Activity: Your output should be the entries below, from the first line up to and including the line with "ATOM 32 N N", reproduced exactly and with no other lines.

Records drawn from a dataset:
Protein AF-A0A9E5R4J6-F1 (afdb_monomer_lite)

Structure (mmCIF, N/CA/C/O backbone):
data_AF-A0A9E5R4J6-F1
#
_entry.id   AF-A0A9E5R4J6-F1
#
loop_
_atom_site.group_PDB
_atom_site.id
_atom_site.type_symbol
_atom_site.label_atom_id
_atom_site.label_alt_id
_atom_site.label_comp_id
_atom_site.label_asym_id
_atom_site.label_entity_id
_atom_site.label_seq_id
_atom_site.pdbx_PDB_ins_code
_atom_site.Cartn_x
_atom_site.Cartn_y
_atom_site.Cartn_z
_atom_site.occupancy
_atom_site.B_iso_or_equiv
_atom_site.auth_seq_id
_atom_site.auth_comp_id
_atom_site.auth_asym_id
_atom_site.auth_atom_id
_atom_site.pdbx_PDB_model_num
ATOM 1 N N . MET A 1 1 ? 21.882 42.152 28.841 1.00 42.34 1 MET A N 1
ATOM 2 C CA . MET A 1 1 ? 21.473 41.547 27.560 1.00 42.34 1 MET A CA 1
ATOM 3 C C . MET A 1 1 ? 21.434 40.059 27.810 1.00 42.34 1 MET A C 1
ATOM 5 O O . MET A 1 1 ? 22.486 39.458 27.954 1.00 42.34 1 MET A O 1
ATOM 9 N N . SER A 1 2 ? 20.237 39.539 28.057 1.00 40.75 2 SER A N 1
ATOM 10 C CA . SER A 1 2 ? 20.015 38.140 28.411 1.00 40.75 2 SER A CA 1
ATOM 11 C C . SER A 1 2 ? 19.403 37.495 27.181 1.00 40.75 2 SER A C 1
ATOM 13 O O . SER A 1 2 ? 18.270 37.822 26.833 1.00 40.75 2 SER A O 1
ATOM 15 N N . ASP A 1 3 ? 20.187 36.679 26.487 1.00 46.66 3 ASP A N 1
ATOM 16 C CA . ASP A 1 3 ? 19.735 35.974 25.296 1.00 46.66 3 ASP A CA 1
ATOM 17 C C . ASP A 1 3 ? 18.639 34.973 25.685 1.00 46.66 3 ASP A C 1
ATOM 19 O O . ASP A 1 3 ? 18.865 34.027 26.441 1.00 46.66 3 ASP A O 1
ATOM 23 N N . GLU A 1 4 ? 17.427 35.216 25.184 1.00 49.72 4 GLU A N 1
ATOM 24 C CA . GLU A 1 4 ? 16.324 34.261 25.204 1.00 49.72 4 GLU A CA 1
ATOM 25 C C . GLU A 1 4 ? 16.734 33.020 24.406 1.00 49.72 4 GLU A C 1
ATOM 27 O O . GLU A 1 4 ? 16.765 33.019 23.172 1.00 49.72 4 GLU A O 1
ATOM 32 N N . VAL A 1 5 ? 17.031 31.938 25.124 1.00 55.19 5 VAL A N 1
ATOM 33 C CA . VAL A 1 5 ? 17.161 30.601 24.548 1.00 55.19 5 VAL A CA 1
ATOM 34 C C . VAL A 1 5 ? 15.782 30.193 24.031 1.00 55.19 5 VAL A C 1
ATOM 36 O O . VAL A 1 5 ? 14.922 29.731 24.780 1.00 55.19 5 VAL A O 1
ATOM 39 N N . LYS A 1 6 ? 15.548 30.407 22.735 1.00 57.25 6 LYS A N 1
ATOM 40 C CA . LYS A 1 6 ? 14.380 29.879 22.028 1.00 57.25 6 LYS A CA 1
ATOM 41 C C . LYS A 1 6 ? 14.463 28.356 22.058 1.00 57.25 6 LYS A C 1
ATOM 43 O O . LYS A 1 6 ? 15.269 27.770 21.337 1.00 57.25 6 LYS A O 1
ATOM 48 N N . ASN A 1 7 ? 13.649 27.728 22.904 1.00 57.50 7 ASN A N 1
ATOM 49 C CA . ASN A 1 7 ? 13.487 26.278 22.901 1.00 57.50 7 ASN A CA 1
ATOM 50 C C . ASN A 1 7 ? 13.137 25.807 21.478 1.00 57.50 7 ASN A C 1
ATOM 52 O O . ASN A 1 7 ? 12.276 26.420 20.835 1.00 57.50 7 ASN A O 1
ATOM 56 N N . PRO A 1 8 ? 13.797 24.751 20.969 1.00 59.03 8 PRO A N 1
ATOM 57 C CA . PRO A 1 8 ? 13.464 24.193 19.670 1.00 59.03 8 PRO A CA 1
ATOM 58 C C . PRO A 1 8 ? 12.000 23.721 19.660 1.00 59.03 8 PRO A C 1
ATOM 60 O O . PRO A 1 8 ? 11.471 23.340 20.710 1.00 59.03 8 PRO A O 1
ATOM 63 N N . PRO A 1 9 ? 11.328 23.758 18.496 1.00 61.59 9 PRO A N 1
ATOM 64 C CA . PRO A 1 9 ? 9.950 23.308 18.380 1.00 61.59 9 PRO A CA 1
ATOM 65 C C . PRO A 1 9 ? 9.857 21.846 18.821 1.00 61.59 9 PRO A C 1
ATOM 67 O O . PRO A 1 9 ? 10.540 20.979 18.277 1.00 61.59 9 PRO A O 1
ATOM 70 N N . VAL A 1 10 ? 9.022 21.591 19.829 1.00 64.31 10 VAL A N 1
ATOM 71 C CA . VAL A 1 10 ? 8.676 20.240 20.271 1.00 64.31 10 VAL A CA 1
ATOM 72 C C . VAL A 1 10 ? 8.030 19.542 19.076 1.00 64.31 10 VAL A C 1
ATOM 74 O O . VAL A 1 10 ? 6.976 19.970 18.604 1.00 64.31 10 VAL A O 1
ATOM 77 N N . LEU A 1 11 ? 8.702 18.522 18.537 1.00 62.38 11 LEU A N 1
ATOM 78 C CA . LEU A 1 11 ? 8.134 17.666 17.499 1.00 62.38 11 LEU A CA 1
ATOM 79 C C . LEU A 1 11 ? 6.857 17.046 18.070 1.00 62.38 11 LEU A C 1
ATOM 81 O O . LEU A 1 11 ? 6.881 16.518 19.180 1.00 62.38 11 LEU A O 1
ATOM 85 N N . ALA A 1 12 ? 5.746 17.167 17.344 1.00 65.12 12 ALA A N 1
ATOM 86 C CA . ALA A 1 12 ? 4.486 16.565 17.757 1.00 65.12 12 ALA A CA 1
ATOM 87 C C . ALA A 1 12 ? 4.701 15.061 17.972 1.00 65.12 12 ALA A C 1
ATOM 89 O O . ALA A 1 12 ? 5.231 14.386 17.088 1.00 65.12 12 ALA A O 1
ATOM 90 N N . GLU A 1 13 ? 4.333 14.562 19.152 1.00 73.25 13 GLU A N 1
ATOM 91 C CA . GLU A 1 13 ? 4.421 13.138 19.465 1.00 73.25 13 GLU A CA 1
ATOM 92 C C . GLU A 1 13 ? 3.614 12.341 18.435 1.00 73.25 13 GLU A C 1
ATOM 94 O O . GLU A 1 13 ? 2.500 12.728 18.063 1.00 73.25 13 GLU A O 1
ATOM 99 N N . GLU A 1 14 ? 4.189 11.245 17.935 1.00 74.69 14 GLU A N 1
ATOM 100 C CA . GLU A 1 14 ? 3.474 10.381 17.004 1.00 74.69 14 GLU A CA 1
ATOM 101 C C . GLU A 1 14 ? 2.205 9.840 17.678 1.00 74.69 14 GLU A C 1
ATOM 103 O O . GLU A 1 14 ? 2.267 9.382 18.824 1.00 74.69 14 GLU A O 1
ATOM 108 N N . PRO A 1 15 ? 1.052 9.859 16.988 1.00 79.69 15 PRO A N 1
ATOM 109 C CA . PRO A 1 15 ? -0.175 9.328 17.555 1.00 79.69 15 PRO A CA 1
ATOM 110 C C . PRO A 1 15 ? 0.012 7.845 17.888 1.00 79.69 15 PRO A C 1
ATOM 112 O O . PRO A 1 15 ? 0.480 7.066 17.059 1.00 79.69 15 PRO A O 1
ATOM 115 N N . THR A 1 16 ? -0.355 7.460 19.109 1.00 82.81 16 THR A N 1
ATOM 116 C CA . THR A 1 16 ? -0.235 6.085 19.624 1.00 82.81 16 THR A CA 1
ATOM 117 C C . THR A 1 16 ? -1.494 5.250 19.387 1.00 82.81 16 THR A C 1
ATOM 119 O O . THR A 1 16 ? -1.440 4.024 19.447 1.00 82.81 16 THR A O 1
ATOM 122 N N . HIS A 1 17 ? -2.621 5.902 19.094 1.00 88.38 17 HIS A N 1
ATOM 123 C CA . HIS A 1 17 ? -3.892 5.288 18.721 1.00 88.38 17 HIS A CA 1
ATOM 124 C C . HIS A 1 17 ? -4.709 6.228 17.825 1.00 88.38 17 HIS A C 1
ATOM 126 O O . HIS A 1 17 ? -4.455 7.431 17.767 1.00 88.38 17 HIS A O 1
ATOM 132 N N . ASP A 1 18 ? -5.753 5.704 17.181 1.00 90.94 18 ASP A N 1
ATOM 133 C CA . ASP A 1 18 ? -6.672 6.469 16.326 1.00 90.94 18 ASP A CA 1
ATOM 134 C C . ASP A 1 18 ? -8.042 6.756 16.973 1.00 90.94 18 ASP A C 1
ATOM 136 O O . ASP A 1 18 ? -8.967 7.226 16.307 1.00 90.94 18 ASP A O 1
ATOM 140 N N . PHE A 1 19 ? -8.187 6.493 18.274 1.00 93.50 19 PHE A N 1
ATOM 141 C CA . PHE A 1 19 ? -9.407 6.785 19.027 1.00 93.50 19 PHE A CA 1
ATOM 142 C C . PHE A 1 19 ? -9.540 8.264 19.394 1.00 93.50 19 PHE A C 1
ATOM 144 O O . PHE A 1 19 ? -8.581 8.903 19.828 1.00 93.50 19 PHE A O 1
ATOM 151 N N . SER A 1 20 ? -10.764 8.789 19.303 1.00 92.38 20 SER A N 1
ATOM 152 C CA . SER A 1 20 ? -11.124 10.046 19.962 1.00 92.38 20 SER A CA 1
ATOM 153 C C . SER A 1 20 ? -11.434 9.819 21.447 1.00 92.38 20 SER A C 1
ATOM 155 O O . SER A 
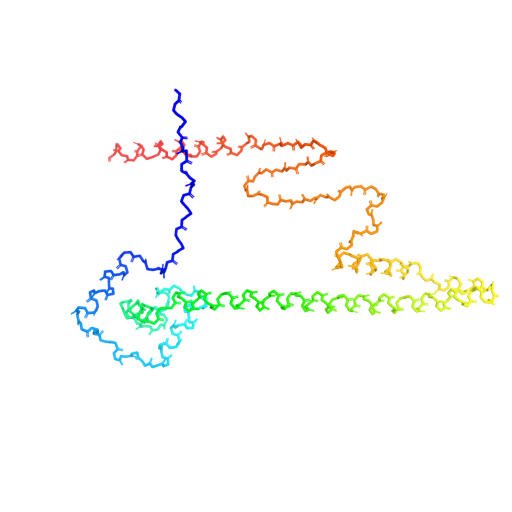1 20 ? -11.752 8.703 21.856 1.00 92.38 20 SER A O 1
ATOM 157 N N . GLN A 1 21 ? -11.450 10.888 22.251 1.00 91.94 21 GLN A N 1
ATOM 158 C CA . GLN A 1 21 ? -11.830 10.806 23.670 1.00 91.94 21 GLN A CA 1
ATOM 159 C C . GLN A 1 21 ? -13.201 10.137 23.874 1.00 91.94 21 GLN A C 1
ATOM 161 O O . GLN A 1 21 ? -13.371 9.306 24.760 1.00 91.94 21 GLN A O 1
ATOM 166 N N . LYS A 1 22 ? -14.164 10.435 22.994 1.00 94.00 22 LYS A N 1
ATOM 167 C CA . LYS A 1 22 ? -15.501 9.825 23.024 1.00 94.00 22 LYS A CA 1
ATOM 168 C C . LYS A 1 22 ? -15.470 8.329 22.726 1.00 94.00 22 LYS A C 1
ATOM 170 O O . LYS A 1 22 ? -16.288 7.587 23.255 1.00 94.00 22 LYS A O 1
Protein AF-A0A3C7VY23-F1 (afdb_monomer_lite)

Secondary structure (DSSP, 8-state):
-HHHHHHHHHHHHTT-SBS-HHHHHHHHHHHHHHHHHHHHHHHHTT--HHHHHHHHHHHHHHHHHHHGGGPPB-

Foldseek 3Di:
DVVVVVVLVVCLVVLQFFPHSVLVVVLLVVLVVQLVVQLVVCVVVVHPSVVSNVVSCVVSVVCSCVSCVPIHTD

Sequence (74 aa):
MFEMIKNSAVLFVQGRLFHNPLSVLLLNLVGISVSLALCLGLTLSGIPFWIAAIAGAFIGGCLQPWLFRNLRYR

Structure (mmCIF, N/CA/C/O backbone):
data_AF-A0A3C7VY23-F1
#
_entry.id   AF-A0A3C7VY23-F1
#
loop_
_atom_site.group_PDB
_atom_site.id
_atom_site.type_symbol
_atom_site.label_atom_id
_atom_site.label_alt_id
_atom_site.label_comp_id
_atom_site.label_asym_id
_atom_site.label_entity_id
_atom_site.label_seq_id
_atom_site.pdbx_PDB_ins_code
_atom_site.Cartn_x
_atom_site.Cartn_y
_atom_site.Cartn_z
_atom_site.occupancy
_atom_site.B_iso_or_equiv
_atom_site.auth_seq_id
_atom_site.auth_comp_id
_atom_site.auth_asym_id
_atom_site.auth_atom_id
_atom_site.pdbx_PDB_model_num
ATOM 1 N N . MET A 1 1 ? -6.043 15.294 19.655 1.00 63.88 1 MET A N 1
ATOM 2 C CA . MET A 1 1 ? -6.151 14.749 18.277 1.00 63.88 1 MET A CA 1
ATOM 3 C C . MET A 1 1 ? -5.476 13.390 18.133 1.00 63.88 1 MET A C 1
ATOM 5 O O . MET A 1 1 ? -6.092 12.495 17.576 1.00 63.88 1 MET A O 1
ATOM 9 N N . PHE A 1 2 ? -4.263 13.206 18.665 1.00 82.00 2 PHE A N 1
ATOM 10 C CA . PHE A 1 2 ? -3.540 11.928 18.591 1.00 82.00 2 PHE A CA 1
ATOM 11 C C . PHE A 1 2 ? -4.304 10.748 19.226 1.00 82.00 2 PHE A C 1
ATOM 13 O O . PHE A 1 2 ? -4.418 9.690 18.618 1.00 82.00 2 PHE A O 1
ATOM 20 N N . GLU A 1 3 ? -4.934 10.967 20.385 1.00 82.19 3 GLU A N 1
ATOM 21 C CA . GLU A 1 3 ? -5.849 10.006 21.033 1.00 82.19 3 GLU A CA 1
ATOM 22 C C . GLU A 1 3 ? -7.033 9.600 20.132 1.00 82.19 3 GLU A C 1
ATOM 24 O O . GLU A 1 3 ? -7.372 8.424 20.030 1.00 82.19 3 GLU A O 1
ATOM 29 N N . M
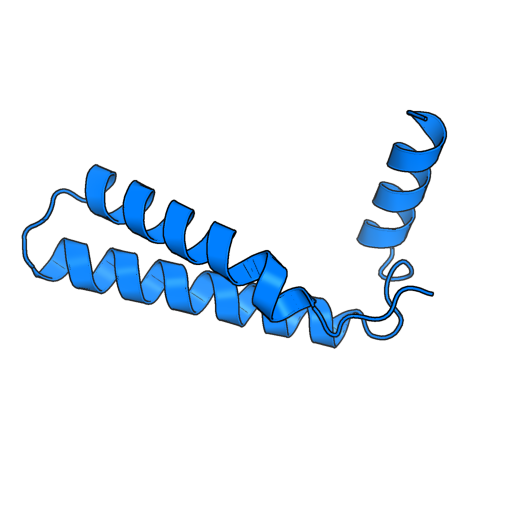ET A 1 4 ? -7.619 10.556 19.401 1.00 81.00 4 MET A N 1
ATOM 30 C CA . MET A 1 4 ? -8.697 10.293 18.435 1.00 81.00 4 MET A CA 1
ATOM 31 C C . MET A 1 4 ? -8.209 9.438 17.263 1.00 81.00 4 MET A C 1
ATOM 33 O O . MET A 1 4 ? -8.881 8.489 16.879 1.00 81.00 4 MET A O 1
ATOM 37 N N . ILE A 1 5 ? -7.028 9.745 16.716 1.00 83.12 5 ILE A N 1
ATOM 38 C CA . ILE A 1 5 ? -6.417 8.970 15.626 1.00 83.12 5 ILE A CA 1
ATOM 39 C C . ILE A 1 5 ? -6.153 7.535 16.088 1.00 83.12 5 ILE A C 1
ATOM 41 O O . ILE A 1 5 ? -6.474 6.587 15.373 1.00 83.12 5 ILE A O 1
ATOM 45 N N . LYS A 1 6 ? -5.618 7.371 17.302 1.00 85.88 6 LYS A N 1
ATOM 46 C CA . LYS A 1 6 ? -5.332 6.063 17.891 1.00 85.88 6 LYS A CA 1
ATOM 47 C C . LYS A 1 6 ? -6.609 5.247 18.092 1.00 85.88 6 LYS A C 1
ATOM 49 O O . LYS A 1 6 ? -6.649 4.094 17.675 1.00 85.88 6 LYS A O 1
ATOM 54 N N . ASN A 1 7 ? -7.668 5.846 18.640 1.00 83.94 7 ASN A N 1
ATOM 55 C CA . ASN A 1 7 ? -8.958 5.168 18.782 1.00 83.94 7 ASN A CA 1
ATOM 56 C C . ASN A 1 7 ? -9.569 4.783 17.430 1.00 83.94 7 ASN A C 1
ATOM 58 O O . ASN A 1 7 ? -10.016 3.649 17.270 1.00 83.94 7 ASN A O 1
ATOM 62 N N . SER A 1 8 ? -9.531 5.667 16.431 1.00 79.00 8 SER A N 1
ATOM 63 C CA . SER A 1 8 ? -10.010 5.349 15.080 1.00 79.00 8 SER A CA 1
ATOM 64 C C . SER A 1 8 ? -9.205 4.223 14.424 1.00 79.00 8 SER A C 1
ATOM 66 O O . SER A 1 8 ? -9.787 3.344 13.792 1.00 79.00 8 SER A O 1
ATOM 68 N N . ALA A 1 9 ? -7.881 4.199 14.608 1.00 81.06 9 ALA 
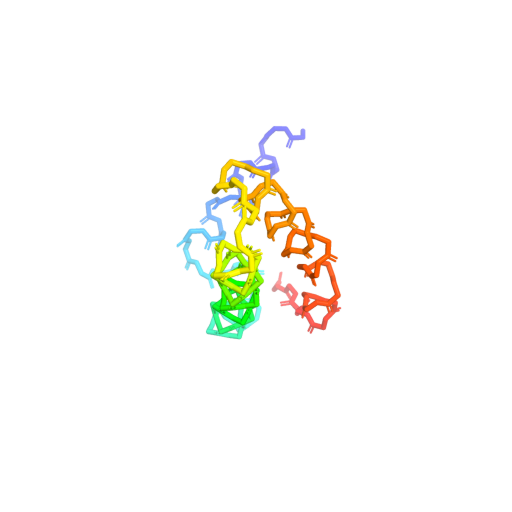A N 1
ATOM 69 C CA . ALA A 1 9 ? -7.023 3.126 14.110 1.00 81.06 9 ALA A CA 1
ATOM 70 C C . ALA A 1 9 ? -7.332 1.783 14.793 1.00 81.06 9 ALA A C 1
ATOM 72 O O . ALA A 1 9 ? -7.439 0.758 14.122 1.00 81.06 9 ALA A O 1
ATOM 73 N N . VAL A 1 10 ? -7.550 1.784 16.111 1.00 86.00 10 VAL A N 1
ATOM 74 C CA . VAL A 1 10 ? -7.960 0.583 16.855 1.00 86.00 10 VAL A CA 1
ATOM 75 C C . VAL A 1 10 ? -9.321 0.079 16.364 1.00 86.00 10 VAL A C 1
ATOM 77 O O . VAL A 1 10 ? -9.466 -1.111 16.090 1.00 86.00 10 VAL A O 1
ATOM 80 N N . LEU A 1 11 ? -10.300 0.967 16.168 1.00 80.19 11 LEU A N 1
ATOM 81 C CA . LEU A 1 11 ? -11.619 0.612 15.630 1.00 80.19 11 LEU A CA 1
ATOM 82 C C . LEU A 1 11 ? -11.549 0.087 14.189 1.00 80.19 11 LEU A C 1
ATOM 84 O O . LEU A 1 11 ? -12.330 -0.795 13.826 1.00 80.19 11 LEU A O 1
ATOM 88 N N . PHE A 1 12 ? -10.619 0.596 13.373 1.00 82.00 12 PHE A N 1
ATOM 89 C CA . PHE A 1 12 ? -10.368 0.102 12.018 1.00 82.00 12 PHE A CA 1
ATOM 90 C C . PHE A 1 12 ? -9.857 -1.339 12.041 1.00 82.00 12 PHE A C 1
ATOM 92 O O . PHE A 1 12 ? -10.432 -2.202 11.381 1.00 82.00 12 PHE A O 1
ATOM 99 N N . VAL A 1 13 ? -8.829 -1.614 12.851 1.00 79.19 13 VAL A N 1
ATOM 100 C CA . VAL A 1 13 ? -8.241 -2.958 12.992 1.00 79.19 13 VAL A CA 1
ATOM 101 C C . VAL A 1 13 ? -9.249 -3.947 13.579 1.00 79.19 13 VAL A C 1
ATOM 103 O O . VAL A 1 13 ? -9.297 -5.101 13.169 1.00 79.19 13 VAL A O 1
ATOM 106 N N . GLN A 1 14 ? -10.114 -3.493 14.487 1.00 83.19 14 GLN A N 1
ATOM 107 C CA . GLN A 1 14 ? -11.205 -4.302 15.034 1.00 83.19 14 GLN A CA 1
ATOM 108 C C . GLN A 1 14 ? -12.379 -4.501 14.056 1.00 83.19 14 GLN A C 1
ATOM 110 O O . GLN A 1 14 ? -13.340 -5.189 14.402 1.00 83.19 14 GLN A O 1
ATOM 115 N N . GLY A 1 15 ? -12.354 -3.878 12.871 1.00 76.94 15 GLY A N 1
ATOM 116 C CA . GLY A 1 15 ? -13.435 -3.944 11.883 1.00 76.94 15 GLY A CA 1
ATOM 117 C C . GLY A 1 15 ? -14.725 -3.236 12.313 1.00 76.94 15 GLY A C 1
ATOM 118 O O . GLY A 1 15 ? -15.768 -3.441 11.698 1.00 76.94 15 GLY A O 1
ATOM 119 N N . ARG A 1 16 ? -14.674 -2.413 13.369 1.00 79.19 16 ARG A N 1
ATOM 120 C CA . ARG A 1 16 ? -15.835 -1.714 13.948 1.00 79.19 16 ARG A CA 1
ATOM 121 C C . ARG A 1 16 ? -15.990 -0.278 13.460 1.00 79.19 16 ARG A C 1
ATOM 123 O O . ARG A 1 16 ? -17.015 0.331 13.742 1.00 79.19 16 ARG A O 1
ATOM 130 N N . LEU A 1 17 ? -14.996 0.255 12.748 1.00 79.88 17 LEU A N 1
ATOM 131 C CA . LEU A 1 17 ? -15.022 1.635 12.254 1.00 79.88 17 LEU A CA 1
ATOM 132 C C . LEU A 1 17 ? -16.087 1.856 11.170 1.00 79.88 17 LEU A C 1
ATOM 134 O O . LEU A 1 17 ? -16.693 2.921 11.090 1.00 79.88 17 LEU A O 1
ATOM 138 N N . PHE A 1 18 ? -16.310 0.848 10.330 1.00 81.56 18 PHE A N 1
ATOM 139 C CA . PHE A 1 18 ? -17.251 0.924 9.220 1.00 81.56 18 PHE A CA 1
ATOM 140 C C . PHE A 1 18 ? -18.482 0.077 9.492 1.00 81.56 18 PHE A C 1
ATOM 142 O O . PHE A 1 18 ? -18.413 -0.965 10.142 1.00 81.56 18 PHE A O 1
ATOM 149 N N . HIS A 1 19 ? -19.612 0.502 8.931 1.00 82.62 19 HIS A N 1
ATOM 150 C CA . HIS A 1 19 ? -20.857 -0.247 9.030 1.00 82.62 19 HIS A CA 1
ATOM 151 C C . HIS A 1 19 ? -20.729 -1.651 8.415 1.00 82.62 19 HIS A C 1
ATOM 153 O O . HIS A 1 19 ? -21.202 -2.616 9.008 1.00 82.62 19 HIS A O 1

Written response:
Protein AF-A0A9E5R4J6-F1 (afdb_monomer_lite)

Structure (mmCIF, N/CA/C/O backbone):
data_AF-A0A9E5R4J6-F1
#
_entry.id   AF-A0A9E5R4J6-F1
#
loop_
_atom_site.group_PDB
_atom_site.id
_atom_site.type_symbol
_atom_site.label_atom_id
_atom_site.label_alt_id
_atom_site.label_comp_id
_atom_site.label_asym_id
_atom_site.label_entity_id
_atom_site.label_seq_id
_atom_site.pdbx_PDB_ins_code
_atom_site.Cartn_x
_atom_site.Cartn_y
_atom_site.Cartn_z
_atom_site.occupancy
_atom_site.B_iso_or_equiv
_atom_site.auth_seq_id
_atom_site.auth_comp_id
_atom_site.auth_asym_id
_atom_site.auth_atom_id
_atom_site.pdbx_PDB_model_num
ATOM 1 N N . MET A 1 1 ? 21.882 42.152 28.841 1.00 42.34 1 MET A N 1
ATOM 2 C CA . MET A 1 1 ? 21.473 41.547 27.560 1.00 42.34 1 MET A CA 1
ATOM 3 C C . MET A 1 1 ? 21.434 40.059 27.810 1.00 42.34 1 MET A C 1
ATOM 5 O O . MET A 1 1 ? 22.486 39.458 27.954 1.00 42.34 1 MET A O 1
ATOM 9 N N . SER A 1 2 ? 20.237 39.539 28.057 1.00 40.75 2 SER A N 1
ATOM 10 C CA . SER A 1 2 ? 20.015 38.140 28.411 1.00 40.75 2 SER A CA 1
ATOM 11 C C . SER A 1 2 ? 19.403 37.495 27.181 1.00 40.75 2 SER A C 1
ATOM 13 O O . SER A 1 2 ? 18.270 37.822 26.833 1.00 40.75 2 SER A O 1
ATOM 15 N N . ASP A 1 3 ? 20.187 36.679 26.487 1.00 46.66 3 ASP A N 1
ATOM 16 C CA . ASP A 1 3 ? 19.735 35.974 25.296 1.00 46.66 3 ASP A CA 1
ATOM 17 C C . ASP A 1 3 ? 18.639 34.973 25.685 1.00 46.66 3 ASP A C 1
ATOM 19 O O . ASP A 1 3 ? 18.865 34.027 26.441 1.00 46.66 3 ASP A O 1
ATOM 23 N N . GLU A 1 4 ? 17.427 35.216 25.184 1.00 49.72 4 GLU A N 1
ATOM 24 C CA . GLU A 1 4 ? 16.324 34.261 25.204 1.00 49.72 4 GLU A CA 1
ATOM 25 C C . GLU A 1 4 ? 16.734 33.020 24.406 1.00 49.72 4 GLU A C 1
ATOM 27 O O . GLU A 1 4 ? 16.765 33.019 23.172 1.00 49.72 4 GLU A O 1
ATOM 32 N N . VAL A 1 5 ? 17.031 31.938 25.124 1.00 55.19 5 VAL A N 1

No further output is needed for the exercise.